*** Opening TASK DATA ***
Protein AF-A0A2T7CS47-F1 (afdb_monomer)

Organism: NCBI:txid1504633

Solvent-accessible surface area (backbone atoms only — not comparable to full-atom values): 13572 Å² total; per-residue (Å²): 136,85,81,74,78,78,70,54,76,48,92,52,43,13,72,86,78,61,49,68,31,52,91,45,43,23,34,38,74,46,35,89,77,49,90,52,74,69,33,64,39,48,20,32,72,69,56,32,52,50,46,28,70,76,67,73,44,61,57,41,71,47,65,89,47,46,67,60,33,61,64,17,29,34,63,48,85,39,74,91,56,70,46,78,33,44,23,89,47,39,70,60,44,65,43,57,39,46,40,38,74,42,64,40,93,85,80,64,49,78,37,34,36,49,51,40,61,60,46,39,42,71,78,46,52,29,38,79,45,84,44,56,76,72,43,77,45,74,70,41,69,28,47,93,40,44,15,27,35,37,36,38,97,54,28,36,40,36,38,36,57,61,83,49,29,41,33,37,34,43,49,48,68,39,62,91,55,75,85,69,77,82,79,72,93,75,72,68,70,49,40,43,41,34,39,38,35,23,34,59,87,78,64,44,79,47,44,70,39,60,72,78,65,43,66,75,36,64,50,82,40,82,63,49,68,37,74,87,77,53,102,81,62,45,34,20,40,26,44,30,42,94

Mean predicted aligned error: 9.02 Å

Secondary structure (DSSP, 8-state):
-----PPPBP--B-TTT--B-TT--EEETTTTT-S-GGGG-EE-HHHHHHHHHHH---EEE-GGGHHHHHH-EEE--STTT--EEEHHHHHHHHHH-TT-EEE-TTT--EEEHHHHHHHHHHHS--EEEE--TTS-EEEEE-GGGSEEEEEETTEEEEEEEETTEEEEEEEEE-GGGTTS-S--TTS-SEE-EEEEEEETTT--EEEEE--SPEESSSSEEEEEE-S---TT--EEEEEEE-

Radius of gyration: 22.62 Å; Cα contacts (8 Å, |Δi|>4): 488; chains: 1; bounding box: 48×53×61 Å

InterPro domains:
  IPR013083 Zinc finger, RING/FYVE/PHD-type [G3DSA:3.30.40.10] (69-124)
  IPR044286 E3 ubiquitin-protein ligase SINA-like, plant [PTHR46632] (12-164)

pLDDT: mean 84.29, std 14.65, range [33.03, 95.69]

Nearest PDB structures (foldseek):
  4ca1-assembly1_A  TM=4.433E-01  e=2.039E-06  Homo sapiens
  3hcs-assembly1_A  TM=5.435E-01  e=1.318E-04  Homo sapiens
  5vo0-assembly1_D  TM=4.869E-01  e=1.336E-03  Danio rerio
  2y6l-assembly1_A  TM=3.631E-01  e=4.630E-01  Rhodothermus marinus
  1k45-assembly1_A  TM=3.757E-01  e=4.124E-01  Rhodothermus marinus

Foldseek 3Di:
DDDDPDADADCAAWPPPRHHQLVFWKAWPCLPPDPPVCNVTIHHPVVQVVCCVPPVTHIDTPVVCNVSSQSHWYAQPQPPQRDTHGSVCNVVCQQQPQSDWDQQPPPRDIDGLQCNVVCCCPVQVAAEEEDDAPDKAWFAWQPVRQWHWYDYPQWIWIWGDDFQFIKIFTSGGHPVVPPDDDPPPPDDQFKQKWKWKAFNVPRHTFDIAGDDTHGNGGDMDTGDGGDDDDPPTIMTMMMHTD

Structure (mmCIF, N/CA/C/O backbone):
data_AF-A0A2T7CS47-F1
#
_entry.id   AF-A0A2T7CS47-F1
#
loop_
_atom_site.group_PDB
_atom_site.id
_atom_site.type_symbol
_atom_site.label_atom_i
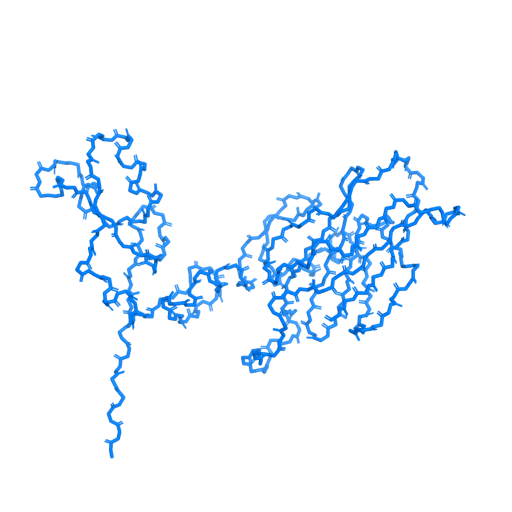d
_atom_site.label_alt_id
_atom_site.label_comp_id
_atom_site.label_asym_id
_atom_site.label_entity_id
_atom_site.label_seq_id
_atom_site.pdbx_PDB_ins_code
_atom_site.Cartn_x
_atom_site.Cartn_y
_atom_site.Cartn_z
_atom_site.occupancy
_atom_
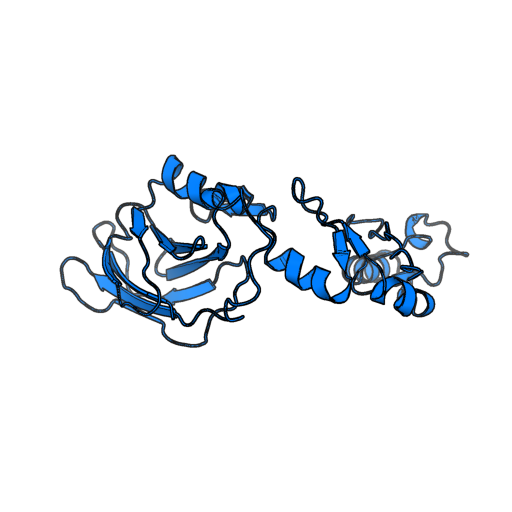site.B_iso_or_equiv
_atom_site.auth_seq_id
_atom_site.auth_comp_id
_atom_site.auth_asym_id
_atom_site.auth_atom_id
_atom_site.pdbx_PDB_model_num
ATOM 1 N N . MET A 1 1 ? 6.241 -32.367 -29.944 1.00 33.03 1 MET A N 1
ATOM 2 C CA . MET A 1 1 ? 7.403 -31.561 -29.511 1.00 33.03 1 MET A CA 1
ATOM 3 C C . MET A 1 1 ? 6.949 -30.112 -29.432 1.00 33.03 1 MET A C 1
ATOM 5 O O . MET A 1 1 ? 6.858 -29.453 -30.458 1.00 33.03 1 MET A O 1
ATOM 9 N N . SER A 1 2 ? 6.542 -29.656 -28.248 1.00 36.56 2 SER A N 1
ATOM 10 C CA . SER A 1 2 ? 6.014 -28.301 -28.046 1.00 36.56 2 SER A CA 1
ATOM 11 C C . SER A 1 2 ? 7.172 -27.364 -27.718 1.00 36.56 2 SER A C 1
ATOM 13 O O . SER A 1 2 ? 7.704 -27.397 -26.612 1.00 36.56 2 SER A O 1
ATOM 15 N N . GLY A 1 3 ? 7.604 -26.578 -28.705 1.00 34.22 3 GLY A N 1
ATOM 16 C CA . GLY A 1 3 ? 8.644 -25.566 -28.540 1.00 34.22 3 GLY A CA 1
ATOM 17 C C . GLY A 1 3 ? 8.134 -24.407 -27.691 1.00 34.22 3 GLY A C 1
ATOM 18 O O . GLY A 1 3 ? 7.456 -23.514 -28.198 1.00 34.22 3 GLY A O 1
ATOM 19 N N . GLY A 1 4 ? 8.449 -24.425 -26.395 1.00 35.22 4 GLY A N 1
*** Closing TASK DATA ***
__TASK DIRECTIONS__
In the material above, find each line containing the word "backbone" and copy it.

__THE COMPLETED TASK__
Solvent-accessible surface area (backbone atoms only — not comparable to full-atom values): 13572 Å² total; per-residue (Å²): 136,85,81,74,78,78,70,54,76,48,92,52,43,13,72,86,78,61,49,68,31,52,91,45,43,23,34,38,74,46,35,89,77,49,90,52,74,69,33,64,39,48,20,32,72,69,56,32,52,50,46,28,70,76,67,73,44,61,57,41,71,47,65,89,47,46,67,60,33,61,64,17,29,34,63,48,85,39,74,91,56,70,46,78,33,44,23,89,47,39,70,60,44,65,43,57,39,46,40,38,74,42,64,40,93,85,80,64,49,78,37,34,36,49,51,40,61,60,46,39,42,71,78,46,52,29,38,79,45,84,44,56,76,72,43,77,45,74,70,41,69,28,47,93,40,44,15,27,35,37,36,38,97,54,28,36,40,36,38,36,57,61,83,49,29,41,33,37,34,43,49,48,68,39,62,91,55,75,85,69,77,82,79,72,93,75,72,68,70,49,40,43,41,34,39,38,35,23,34,59,87,78,64,44,79,47,44,70,39,60,72,78,65,43,66,75,36,64,50,82,40,82,63,49,68,37,74,87,77,53,102,81,62,45,34,20,40,26,44,30,42,94
Structure (mmCIF, N/CA/C/O backbone):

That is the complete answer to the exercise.